Once the line containing "ATOM 63 C C" is found in the entries below, reproduce it and every line after it, stopping at and including the line containing "ATOM 90 O O"; reproduce nothing else, and keep each line exact.

»»

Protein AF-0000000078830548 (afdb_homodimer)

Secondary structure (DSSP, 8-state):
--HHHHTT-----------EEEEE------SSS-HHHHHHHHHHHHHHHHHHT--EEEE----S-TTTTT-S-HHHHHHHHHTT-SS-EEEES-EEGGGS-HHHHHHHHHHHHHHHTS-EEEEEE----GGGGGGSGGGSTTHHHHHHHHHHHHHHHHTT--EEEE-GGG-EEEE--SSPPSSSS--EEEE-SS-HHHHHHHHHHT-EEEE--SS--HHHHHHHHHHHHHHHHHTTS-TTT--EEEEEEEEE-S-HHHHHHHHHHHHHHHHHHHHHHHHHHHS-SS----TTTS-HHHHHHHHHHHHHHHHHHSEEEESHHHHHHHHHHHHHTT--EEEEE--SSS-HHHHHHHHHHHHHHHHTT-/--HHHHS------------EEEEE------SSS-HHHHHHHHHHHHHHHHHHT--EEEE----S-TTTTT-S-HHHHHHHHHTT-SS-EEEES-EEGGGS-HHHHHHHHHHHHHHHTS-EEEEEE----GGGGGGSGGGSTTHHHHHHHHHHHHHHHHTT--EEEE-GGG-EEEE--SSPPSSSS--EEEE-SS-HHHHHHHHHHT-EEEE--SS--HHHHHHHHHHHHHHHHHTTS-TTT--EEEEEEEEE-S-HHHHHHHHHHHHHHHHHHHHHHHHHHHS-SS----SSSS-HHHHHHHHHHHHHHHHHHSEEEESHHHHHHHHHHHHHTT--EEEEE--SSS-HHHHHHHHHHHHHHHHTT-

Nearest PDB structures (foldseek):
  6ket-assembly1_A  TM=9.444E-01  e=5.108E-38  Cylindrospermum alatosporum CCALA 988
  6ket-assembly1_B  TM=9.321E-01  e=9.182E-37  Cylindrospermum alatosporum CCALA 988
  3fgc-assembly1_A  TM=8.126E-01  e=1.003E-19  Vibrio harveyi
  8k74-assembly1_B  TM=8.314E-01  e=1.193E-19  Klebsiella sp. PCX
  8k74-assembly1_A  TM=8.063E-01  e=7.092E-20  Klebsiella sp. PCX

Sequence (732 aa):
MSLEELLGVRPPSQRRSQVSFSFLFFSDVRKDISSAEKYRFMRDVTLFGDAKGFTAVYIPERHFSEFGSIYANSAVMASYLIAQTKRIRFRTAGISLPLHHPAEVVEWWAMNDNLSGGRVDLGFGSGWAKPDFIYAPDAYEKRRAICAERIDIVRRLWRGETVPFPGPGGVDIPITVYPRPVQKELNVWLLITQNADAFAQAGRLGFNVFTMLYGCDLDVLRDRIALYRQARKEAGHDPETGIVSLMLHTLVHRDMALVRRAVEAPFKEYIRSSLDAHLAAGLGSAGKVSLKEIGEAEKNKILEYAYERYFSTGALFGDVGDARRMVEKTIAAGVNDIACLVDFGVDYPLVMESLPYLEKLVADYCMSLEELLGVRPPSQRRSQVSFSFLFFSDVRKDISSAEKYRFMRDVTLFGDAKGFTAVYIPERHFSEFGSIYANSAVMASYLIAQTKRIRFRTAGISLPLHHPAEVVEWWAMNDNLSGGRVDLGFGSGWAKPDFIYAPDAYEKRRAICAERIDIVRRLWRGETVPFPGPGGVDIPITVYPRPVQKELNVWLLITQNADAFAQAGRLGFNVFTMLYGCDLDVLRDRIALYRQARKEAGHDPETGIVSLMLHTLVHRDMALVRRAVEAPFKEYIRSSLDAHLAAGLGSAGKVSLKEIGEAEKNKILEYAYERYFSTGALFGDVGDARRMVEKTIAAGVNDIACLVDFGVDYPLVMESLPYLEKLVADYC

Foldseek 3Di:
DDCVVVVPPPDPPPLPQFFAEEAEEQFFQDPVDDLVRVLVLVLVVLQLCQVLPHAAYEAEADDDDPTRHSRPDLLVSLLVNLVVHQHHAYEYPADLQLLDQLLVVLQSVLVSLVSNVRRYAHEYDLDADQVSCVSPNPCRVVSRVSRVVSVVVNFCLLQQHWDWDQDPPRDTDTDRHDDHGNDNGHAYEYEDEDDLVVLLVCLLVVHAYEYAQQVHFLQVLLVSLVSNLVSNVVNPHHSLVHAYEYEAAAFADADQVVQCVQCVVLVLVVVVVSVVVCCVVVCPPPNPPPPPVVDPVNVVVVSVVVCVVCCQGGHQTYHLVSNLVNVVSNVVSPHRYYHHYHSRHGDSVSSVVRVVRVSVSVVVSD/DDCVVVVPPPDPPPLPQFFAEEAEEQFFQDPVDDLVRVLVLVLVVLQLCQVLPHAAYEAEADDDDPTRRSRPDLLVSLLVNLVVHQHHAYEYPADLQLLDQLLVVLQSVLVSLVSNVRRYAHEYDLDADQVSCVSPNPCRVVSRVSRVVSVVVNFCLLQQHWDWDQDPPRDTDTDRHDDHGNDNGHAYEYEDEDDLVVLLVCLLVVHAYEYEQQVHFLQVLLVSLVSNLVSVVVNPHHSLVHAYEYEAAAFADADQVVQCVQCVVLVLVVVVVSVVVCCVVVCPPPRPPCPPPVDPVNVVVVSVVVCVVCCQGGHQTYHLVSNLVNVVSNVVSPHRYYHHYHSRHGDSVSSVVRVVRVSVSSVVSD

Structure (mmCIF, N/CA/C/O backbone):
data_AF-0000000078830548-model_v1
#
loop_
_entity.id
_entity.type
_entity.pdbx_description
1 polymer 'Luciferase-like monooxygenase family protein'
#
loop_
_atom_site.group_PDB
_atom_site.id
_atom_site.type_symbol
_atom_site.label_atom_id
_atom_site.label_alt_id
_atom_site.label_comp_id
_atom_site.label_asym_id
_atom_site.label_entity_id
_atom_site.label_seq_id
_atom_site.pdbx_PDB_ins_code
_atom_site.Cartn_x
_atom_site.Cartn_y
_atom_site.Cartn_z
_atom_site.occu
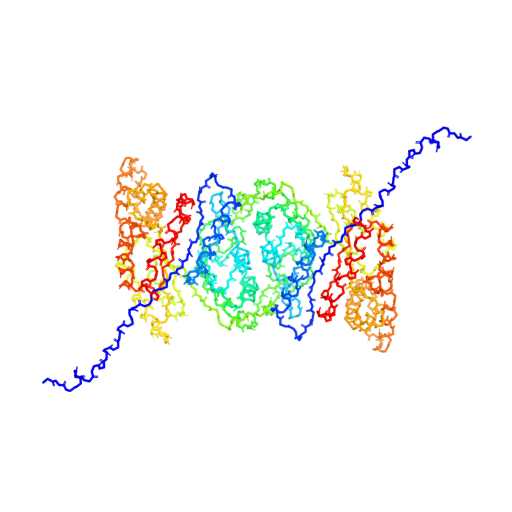pancy
_atom_site.B_iso_or_equiv
_atom_site.auth_seq_id
_atom_site.auth_comp_id
_atom_site.auth_asym_id
_atom_site.auth_atom_id
_atom_site.pdbx_PDB_model_num
ATOM 1 N N . MET A 1 1 ? -45.594 43.219 25.672 1 31.28 1 MET A N 1
ATOM 2 C CA . MET A 1 1 ? -44.75 42 25.75 1 31.28 1 MET A CA 1
ATOM 3 C C . MET A 1 1 ? -45.094 41.062 24.609 1 31.28 1 MET A C 1
ATOM 5 O O . MET A 1 1 ? -46.219 40.594 24.453 1 31.28 1 MET A O 1
ATOM 9 N N . SER A 1 2 ? -44.312 41.062 23.5 1 36.53 2 SER A N 1
ATOM 10 C CA . SER A 1 2 ? -44.969 40.656 22.25 1 36.53 2 SER A CA 1
ATOM 11 C C . SER A 1 2 ? -45.219 39.156 22.219 1 36.53 2 SER A C 1
ATOM 13 O O . SER A 1 2 ? -44.562 38.406 22.953 1 36.53 2 SER A O 1
ATOM 15 N N . LEU A 1 3 ? -46.219 38.688 21.594 1 42.09 3 LEU A N 1
ATOM 16 C CA . LEU A 1 3 ? -46.719 37.344 21.578 1 42.09 3 LEU A CA 1
ATOM 17 C C . LEU A 1 3 ? -45.625 36.344 21.188 1 42.09 3 LEU A C 1
ATOM 19 O O . LEU A 1 3 ? -45.562 35.219 21.703 1 42.09 3 LEU A O 1
ATOM 23 N N . GLU A 1 4 ? -44.938 36.719 20.109 1 38.44 4 GLU A N 1
ATOM 24 C CA . GLU A 1 4 ? -43.844 35.875 19.609 1 38.44 4 GLU A CA 1
ATOM 25 C C . GLU A 1 4 ? -42.906 35.469 20.719 1 38.44 4 GLU A C 1
ATOM 27 O O . GLU A 1 4 ? -42.406 34.344 20.734 1 38.44 4 GLU A O 1
ATOM 32 N N . GLU A 1 5 ? -42.469 36.406 21.562 1 43.25 5 GLU A N 1
ATOM 33 C CA . GLU A 1 5 ? -41.719 36.188 22.781 1 43.25 5 GLU A CA 1
ATOM 34 C C . GLU A 1 5 ? -42.312 35.094 23.641 1 43.25 5 GLU A C 1
ATOM 36 O O . GLU A 1 5 ? -41.625 34.438 24.406 1 43.25 5 GLU A O 1
ATOM 41 N N . LEU A 1 6 ? -43.594 35.219 23.516 1 40.34 6 LEU A N 1
ATOM 42 C CA . LEU A 1 6 ? -44.438 34.406 24.391 1 40.34 6 LEU A CA 1
ATOM 43 C C . LEU A 1 6 ? -44.406 32.938 23.953 1 40.34 6 LEU A C 1
ATOM 45 O O . LEU A 1 6 ? -44.531 32.031 24.797 1 40.34 6 LEU A O 1
ATOM 49 N N . LEU A 1 7 ? -44.656 32.844 22.562 1 42.78 7 LEU A N 1
ATOM 50 C CA . LEU A 1 7 ? -44.938 31.5 22.109 1 42.78 7 LEU A CA 1
ATOM 51 C C . LEU A 1 7 ? -43.688 30.625 22.125 1 42.78 7 LEU A C 1
ATOM 53 O O . LEU A 1 7 ? -43.75 29.453 21.781 1 42.78 7 LEU A O 1
ATOM 57 N N . GLY A 1 8 ? -42.719 30.625 23.078 1 33.91 8 GLY A N 1
ATOM 58 C CA . GLY A 1 8 ? -41.5 29.922 23.531 1 33.91 8 GLY A CA 1
ATOM 59 C C . GLY A 1 8 ? -40.719 29.297 22.406 1 33.91 8 GLY A C 1
ATOM 60 O O . GLY A 1 8 ? -40.094 28.25 22.578 1 33.91 8 GLY A O 1
ATOM 61 N N . VAL A 1 9 ? -41.062 29.688 21.219 1 35.72 9 VAL A N 1
ATOM 62 C CA . VAL A 1 9 ? -40.25 29.141 20.156 1 35.72 9 VAL A CA 1
ATOM 63 C C . VAL A 1 9 ? -38.75 29.266 20.516 1 35.72 9 VAL A C 1
ATOM 65 O O . VAL A 1 9 ? -38.281 30.375 20.766 1 35.72 9 VAL A O 1
ATOM 68 N N . ARG A 1 10 ? -38.406 28.172 21.062 1 36.12 10 ARG A N 1
ATOM 69 C CA . ARG A 1 10 ? -37 28.188 21.453 1 36.12 10 ARG A CA 1
ATOM 70 C C . ARG A 1 10 ? -36.125 28.812 20.359 1 36.12 10 ARG A C 1
ATOM 72 O O . ARG A 1 10 ? -36.344 28.578 19.172 1 36.12 10 ARG A O 1
ATOM 79 N N . PRO A 1 11 ? -35.562 29.859 20.609 1 34 11 PRO A N 1
ATOM 80 C CA . PRO A 1 11 ? -34.688 30.359 19.562 1 34 11 PRO A CA 1
ATOM 81 C C . PRO A 1 11 ? -33.844 29.25 18.922 1 34 11 PRO A C 1
ATOM 83 O O . PRO A 1 11 ? -33.594 28.219 19.562 1 34 11 PRO A O 1
ATOM 86 N N . PRO A 1 12 ? -33.844 29.062 17.531 1 34.81 12 PRO A N 1
ATOM 87 C CA . PRO A 1 12 ? -32.969 28.047 16.938 1 34.81 12 PRO A CA 1
ATOM 88 C C . PRO A 1 12 ? -31.625 27.922 17.641 1 34.81 12 PRO A C 1
ATOM 90 O O . PRO A 1 12 ? -31.078 28.922 18.109 1 34.81 12 PRO A O 1
ATOM 93 N N . SER A 1 13 ? -31.438 27.016 18.578 1 34.75 13 SER A N 1
ATOM 94 C CA . SER A 1 13 ? -30.109 26.766 19.156 1 34.75 13 SER A CA 1
ATOM 95 C C . SER A 1 13 ? -29 27.141 18.188 1 34.75 13 SER A C 1
ATOM 97 O O . SER A 1 13 ? -29.078 26.797 17 1 34.75 13 SER A O 1
ATOM 99 N N . GLN A 1 14 ? -28.438 28.25 18.219 1 33.09 14 GLN A N 1
ATOM 100 C CA . GLN A 1 14 ? -27.266 28.641 17.438 1 33.09 14 GLN A CA 1
ATOM 101 C C . GLN A 1 14 ? -26.359 27.453 17.156 1 33.09 14 GLN A C 1
ATOM 103 O O . GLN A 1 14 ? -25.828 26.828 18.078 1 33.09 14 GLN A O 1
ATOM 108 N N . ARG A 1 15 ? -26.531 26.625 16.281 1 38 15 ARG A N 1
ATOM 109 C CA . ARG A 1 15 ? -25.672 25.547 15.797 1 38 15 ARG A CA 1
ATOM 110 C C . ARG A 1 15 ? -24.203 25.953 15.891 1 38 15 ARG A C 1
ATOM 112 O O . ARG A 1 15 ? -23.75 26.875 15.211 1 38 15 ARG A O 1
ATOM 119 N N . ARG A 1 16 ? -23.641 26.031 17.203 1 45.03 16 ARG A N 1
ATOM 120 C CA . ARG A 1 16 ? -22.219 26.25 17.359 1 45.03 16 ARG A CA 1
ATOM 121 C C . ARG A 1 16 ? -21.438 25.812 16.125 1 45.03 16 ARG A C 1
ATOM 123 O O . ARG A 1 16 ? -21.781 24.797 15.5 1 45.03 16 ARG A O 1
ATOM 130 N N . SER A 1 17 ? -20.703 26.719 15.586 1 54.81 17 SER A N 1
ATOM 131 C CA . SER A 1 17 ? -19.859 26.484 14.414 1 54.81 17 SER A CA 1
ATOM 132 C C . SER A 1 17 ? -19.125 25.156 14.516 1 54.81 17 SER A C 1
ATOM 134 O O . SER A 1 17 ? -18.531 24.844 15.547 1 54.81 17 SER A O 1
ATOM 136 N N . GLN A 1 18 ? -19.516 24.047 13.75 1 76.19 18 GLN A N 1
ATOM 137 C CA . GLN A 1 18 ? -19.188 22.625 13.828 1 76.19 18 GLN A CA 1
ATOM 138 C C . GLN A 1 18 ? -17.734 22.375 13.398 1 76.19 18 GLN A C 1
ATOM 140 O O . GLN A 1 18 ? -17.281 22.906 12.383 1 76.19 18 GLN A O 1
ATOM 145 N N . VAL A 1 19 ? -16.75 22.141 14.469 1 94.19 19 VAL A N 1
ATOM 146 C CA . VAL A 1 19 ? -15.375 21.734 14.188 1 94.19 19 VAL A CA 1
ATOM 147 C C . VAL A 1 19 ? -15.25 20.219 14.312 1 94.19 19 VAL A C 1
ATOM 149 O O . VAL A 1 19 ? -15.891 19.609 15.172 1 94.19 19 VAL A O 1
ATOM 152 N N . SER A 1 20 ? -14.578 19.688 13.375 1 96.69 20 SER A N 1
ATOM 153 C CA . SER A 1 20 ? -14.266 18.266 13.461 1 96.69 20 SER A CA 1
ATOM 154 C C . SER A 1 20 ? -12.875 18.047 14.055 1 96.69 20 SER A C 1
ATOM 156 O O . SER A 1 20 ? -12.047 18.953 14.07 1 96.69 20 SER A O 1
ATOM 158 N N . PHE A 1 21 ? -12.711 16.906 14.672 1 98.12 21 PHE A N 1
ATOM 159 C CA . PHE A 1 21 ? -11.422 16.516 15.227 1 98.12 21 PHE A CA 1
ATOM 160 C C . PHE A 1 21 ? -10.891 15.266 14.547 1 98.12 21 PHE A C 1
ATOM 162 O O . PHE A 1 21 ? -11.633 14.312 14.32 1 98.12 21 PHE A O 1
ATOM 169 N N . SER A 1 22 ? -9.656 15.273 14.211 1 98.31 22 SER A N 1
ATOM 170 C CA . SER A 1 22 ? -8.93 14.172 13.578 1 98.31 22 SER A CA 1
ATOM 171 C C . SER A 1 22 ? -7.582 13.938 14.25 1 98.31 22 SER A C 1
ATOM 173 O O . SER A 1 22 ? -7.148 14.742 15.078 1 98.31 22 SER A O 1
ATOM 175 N N . PHE A 1 23 ? -6.988 12.805 14.008 1 98.25 23 PHE A N 1
ATOM 176 C CA . PHE A 1 23 ? -5.625 12.547 14.453 1 98.25 23 PHE A CA 1
ATOM 177 C C . PHE A 1 23 ? -4.641 12.711 13.297 1 98.25 23 PHE A C 1
ATOM 179 O O . PHE A 1 23 ? -4.988 12.484 12.141 1 98.25 23 PHE A O 1
ATOM 186 N N . LEU A 1 24 ? -3.49 13.164 13.617 1 97.44 24 LEU A N 1
ATOM 187 C CA . LEU A 1 24 ? -2.393 13.297 12.672 1 97.44 24 LEU A CA 1
ATOM 188 C C . LEU A 1 24 ? -1.136 12.609 13.195 1 97.44 24 LEU A C 1
ATOM 190 O O . LEU A 1 24 ? -0.798 12.742 14.375 1 97.44 24 LEU A O 1
ATOM 194 N N . PHE A 1 25 ? -0.514 11.922 12.219 1 93.44 25 PHE A N 1
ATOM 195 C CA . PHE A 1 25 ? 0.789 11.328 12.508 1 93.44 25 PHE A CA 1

««

▶ [Answer box]:
ATOM 63 C C . VAL A 1 9 ? -38.75 29.266 20.516 1 35.72 9 VAL A C 1
ATOM 65 O O . VAL A 1 9 ? -38.281 30.375 20.766 1 35.72 9 VAL A O 1
ATOM 68 N N . ARG A 1 10 ? -38.406 28.172 21.062 1 36.12 10 ARG A N 1
ATOM 69 C CA . ARG A 1 10 ? -37 28.188 21.453 1 36.12 10 ARG A CA 1
ATOM 70 C C . ARG A 1 10 ? -36.125 28.812 20.359 1 36.12 10 ARG A C 1
ATOM 72 O O . ARG A 1 10 ? -36.344 28.578 19.172 1 36.12 10 ARG A O 1
ATOM 79 N N . PRO A 1 11 ? -35.562 29.859 20.609 1 34 11 PRO A N 1
ATOM 80 C CA . PRO A 1 11 ? -34.688 30.359 19.562 1 34 11 PRO A CA 1
ATOM 81 C C . PRO A 1 11 ? -33.844 29.25 18.922 1 34 11 PRO A C 1
ATOM 83 O O . PRO A 1 11 ? -33.594 28.219 19.562 1 34 11 PRO A O 1
ATOM 86 N N . PRO A 1 12 ? -33.844 29.062 17.531 1 34.81 12 PRO A N 1
ATOM 87 C CA . PRO A 1 12 ? -32.969 28.047 16.938 1 34.81 12 PRO A CA 1
ATOM 88 C C . PRO A 1 12 ? -31.625 27.922 17.641 1 34.81 12 PRO A C 1
ATOM 90 O O . PRO A 1 12 ? -31.078 28.922 18.109 1 34.81 12 PRO A O 1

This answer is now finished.